Location: Phoenix, AZ
20,427 posts, read 14,748,761 times
Reputation: 39612
Quote:
Originally Posted by Screami View Post
Quit lying if I wouldn't have brought it up you would have never mentioned it. Men are tired of these fake women and we won't get anywhere by keeping our mouth shut.
If you are even being serious, I have no idea what you're talking about. Lying about what?

And the only "fake" thing I've seen is that the woman in the OP decided to not tell him that he wasn't the only one involved in her sex life at that time. That is a serious breach of trust and bad ethics all around. Just from a sexual health standpoint, she messed up bigtime denying him the information he needed to make sound, informed-consent choices. I'd say that goes beyond "fake."

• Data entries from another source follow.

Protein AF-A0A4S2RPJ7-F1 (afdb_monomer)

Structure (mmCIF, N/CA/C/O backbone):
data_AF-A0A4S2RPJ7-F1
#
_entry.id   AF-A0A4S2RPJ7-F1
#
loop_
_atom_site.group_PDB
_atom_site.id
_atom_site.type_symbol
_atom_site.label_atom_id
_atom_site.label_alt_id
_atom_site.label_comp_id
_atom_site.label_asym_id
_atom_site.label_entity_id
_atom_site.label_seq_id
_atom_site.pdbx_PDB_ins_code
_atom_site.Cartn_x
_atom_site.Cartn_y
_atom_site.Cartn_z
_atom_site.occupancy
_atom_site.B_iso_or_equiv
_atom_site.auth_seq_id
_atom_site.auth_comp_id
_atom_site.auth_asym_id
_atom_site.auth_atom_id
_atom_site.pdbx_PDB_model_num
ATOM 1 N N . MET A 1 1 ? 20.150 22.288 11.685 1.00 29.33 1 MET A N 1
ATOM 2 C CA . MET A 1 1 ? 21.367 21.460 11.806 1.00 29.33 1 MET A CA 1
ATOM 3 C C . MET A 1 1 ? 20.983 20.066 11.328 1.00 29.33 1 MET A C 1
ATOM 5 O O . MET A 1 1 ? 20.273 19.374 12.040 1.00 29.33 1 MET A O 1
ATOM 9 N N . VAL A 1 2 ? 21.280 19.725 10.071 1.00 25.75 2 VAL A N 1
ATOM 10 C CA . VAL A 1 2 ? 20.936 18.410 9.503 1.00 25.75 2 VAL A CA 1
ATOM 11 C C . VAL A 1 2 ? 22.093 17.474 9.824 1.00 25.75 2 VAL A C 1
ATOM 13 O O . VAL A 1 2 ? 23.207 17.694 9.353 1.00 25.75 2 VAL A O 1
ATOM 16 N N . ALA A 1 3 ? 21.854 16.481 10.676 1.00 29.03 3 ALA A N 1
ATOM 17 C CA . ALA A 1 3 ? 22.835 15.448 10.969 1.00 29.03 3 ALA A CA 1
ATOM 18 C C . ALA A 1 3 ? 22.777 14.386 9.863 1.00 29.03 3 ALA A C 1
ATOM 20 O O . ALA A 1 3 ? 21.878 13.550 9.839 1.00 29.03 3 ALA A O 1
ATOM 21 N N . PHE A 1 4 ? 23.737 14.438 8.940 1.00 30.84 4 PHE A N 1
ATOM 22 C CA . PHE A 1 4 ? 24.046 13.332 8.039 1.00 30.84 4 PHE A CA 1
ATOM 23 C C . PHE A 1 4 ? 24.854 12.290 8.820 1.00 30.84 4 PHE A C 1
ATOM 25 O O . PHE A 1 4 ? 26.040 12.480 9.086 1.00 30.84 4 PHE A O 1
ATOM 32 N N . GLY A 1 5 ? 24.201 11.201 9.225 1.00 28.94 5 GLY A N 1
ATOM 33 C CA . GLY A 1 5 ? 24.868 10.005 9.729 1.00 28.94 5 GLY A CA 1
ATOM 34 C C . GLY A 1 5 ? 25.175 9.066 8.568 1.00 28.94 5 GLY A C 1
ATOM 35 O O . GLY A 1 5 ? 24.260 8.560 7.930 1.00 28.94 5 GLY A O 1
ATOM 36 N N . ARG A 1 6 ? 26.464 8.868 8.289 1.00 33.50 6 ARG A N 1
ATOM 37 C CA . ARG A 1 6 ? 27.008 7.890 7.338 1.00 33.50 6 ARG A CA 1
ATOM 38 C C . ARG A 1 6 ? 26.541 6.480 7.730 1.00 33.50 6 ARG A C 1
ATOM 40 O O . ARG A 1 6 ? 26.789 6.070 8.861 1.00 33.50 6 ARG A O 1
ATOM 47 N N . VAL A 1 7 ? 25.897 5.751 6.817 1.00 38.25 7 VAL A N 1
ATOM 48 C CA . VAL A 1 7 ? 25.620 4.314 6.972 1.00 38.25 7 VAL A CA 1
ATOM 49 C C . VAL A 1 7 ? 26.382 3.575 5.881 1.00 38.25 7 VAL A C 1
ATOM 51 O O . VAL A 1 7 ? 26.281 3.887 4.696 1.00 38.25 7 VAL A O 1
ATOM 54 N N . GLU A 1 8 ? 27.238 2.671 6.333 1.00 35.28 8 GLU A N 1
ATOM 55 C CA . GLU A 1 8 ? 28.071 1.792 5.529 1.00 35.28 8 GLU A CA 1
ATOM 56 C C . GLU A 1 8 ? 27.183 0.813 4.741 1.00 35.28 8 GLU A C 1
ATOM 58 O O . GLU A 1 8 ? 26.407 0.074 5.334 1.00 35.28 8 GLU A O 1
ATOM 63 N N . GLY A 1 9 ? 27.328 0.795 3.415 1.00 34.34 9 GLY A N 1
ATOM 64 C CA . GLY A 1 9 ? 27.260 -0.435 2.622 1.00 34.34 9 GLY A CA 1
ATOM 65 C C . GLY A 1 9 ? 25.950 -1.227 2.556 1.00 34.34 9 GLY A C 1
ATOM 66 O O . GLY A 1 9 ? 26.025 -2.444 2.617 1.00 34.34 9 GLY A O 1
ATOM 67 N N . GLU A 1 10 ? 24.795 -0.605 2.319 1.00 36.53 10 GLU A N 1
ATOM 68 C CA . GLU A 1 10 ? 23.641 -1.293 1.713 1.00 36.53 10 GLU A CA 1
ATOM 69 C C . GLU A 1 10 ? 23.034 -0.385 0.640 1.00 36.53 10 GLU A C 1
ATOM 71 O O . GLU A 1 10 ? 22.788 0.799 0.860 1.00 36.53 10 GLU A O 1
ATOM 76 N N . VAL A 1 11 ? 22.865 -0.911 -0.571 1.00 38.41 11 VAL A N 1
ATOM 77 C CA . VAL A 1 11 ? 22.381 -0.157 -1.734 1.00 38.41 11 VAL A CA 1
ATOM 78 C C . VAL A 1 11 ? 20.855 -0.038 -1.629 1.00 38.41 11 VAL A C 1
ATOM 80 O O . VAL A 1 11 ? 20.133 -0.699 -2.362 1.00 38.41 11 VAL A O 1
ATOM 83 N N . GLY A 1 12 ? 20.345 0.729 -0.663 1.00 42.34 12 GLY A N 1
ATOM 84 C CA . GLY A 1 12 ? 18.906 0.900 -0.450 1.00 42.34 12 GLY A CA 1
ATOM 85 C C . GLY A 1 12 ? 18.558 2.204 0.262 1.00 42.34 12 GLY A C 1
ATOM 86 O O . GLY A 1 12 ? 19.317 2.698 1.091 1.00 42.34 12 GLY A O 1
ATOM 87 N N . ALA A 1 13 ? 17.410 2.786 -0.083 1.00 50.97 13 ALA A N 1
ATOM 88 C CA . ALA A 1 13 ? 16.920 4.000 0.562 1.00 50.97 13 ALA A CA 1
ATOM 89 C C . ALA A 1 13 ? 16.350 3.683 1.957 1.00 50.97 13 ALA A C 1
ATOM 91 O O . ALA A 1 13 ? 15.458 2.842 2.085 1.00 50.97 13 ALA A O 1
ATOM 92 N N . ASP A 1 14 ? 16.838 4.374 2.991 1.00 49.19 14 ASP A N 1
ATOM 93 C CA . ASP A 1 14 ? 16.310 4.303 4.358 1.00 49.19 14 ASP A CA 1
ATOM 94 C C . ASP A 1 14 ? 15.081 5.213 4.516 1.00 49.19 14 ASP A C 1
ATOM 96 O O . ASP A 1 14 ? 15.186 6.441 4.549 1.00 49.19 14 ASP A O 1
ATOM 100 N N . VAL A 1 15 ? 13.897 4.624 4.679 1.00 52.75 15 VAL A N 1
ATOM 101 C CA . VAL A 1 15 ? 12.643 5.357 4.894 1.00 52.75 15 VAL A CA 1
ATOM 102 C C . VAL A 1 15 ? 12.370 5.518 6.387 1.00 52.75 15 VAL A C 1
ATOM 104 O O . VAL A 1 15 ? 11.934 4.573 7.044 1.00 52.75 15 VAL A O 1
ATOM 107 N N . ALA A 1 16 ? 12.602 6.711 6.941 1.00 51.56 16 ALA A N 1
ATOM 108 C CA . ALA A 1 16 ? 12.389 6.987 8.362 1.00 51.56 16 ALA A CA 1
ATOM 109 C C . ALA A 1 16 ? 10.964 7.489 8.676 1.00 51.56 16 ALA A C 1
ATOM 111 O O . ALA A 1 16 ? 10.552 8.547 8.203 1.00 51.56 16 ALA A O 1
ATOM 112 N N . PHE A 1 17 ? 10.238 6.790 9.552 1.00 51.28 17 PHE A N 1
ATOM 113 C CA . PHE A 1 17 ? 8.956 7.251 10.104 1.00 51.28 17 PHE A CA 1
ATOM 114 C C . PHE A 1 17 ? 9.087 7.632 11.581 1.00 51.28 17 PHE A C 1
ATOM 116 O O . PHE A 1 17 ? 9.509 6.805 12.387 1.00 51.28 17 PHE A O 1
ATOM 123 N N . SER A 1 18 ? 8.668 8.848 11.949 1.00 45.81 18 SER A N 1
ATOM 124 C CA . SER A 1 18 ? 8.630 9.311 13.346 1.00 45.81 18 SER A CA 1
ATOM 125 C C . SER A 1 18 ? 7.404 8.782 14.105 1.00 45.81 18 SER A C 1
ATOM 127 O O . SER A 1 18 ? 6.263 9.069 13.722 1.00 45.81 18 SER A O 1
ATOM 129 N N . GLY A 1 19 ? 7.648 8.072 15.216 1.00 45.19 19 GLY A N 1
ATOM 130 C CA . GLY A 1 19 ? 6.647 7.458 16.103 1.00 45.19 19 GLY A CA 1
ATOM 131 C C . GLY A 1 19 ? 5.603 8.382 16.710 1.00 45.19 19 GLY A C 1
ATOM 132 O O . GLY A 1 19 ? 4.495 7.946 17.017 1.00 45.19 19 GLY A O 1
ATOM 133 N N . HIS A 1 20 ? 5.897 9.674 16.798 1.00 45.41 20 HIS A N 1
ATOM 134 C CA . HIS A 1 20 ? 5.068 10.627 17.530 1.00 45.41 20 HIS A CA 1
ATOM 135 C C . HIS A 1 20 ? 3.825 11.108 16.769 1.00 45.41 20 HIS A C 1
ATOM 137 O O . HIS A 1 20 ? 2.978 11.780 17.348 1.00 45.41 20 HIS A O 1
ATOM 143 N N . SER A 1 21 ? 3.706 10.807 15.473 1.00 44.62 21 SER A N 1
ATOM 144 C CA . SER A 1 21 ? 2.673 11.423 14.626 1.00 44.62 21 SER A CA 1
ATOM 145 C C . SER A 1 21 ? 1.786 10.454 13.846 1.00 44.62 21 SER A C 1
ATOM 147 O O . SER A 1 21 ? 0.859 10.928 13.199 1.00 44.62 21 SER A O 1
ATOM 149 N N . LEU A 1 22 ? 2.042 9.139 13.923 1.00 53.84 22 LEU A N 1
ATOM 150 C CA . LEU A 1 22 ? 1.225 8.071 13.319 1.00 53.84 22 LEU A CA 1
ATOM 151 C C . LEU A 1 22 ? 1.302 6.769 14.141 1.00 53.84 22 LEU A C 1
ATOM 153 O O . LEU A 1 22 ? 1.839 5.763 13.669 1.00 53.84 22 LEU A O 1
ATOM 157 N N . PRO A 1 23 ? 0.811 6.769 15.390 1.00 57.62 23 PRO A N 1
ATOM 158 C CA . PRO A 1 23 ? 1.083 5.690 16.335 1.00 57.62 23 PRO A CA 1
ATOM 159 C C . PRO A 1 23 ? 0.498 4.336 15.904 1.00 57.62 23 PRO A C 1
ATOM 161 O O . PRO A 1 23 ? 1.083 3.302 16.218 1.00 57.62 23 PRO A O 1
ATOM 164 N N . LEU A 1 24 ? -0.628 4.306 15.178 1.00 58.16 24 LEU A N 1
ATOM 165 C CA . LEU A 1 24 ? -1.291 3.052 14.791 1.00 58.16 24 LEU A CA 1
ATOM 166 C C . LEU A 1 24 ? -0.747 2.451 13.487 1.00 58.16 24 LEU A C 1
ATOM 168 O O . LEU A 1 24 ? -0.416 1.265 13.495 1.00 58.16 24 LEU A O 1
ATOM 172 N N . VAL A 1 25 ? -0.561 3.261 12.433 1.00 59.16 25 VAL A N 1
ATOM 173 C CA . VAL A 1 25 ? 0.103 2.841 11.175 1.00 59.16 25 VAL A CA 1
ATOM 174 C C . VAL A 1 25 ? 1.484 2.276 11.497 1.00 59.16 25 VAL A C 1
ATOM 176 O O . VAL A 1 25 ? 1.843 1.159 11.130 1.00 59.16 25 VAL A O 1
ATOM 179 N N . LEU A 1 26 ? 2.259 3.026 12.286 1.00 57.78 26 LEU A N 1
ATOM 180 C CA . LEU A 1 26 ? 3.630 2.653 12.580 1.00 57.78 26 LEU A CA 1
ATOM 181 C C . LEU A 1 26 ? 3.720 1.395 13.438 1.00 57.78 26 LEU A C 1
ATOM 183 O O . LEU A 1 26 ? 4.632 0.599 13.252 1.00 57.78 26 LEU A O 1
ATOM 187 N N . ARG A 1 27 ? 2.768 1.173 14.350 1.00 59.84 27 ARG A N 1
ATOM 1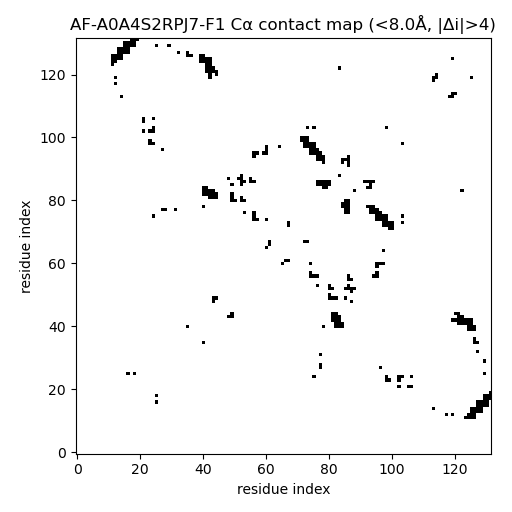88 C CA . ARG A 1 27 ? 2.726 -0.038 15.178 1.00 59.84 27 ARG A CA 1
ATOM 189 C C . ARG A 1 27 ? 2.331 -1.276 14.373 1.00 59.84 27 ARG A C 1
ATOM 191 O O . ARG A 1 27 ? 2.862 -2.352 14.654 1.00 59.84 27 ARG A O 1
ATOM 198 N N . HIS A 1 28 ? 1.439 -1.138 13.390 1.00 64.62 28 HIS A N 1
ATOM 199 C CA . HIS A 1 28 ? 1.105 -2.223 12.465 1.00 64.62 28 HIS A CA 1
ATOM 200 C C . HIS 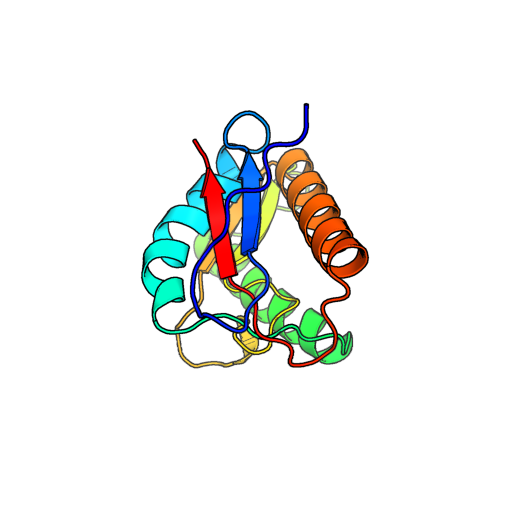A 1 28 ? 2.327 -2.615 11.626 1.00 64.62 28 HIS A C 1
ATOM 202 O O . HIS A 1 28 ? 2.758 -3.771 11.664 1.00 64.62 28 HIS A O 1
ATOM 208 N N . VAL A 1 29 ? 2.952 -1.626 10.980 1.00 64.00 29 VAL A N 1
ATOM 209 C CA . VAL A 1 29 ? 4.144 -1.816 10.147 1.00 64.00 29 VAL A CA 1
ATOM 210 C C . VAL A 1 29 ? 5.330 -2.324 10.977 1.00 64.00 29 VAL 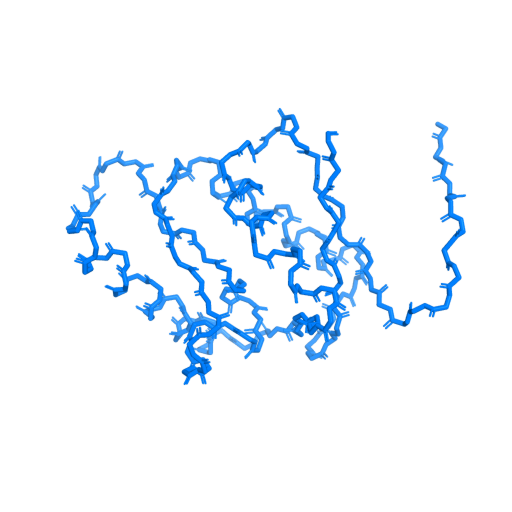A C 1
ATOM 212 O O . VAL A 1 29 ? 6.001 -3.264 10.562 1.00 64.00 29 VAL A O 1
ATOM 215 N N . ALA A 1 30 ? 5.567 -1.803 12.187 1.00 57.62 30 ALA A N 1
ATOM 216 C CA . ALA A 1 30 ? 6.709 -2.184 13.030 1.00 57.62 30 ALA A CA 1
ATOM 217 C C . ALA A 1 30 ? 6.751 -3.652 13.416 1.00 57.62 30 ALA A C 1
ATOM 219 O O . ALA A 1 30 ? 7.825 -4.257 13.415 1.00 57.62 30 ALA A O 1
ATOM 220 N N . CYS A 1 31 ? 5.594 -4.238 13.722 1.00 57.72 31 CYS A N 1
ATOM 221 C CA . CYS A 1 31 ? 5.525 -5.638 14.116 1.00 57.72 31 CYS A CA 1
ATOM 222 C C . CYS A 1 31 ? 6.034 -6.571 12.998 1.00 57.72 31 CYS A C 1
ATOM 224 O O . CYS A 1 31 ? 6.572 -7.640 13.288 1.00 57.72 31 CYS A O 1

Now if you're trying to say that a woman who has enjoyed sex freely in the past, and later chooses to be faithful to one is somehow just being "fake"...you're really taking this down a weird path, and I'd point out that I don't think you've got the depth of experience really understanding female psychology to make that call in an objectively true fashion. But you will think what you like. As I said, your decision to judge experienced women and flounce yourself away and insist that men in general are just like you, really carries no particular weight with me.

You do not keep your mouth shut about your grievances, care to tell me exactly where you are "getting" with that?

But as I always say...your life man, you do you.

You don't seem that happy though. So I know who, from my yardstick in life, is winning here.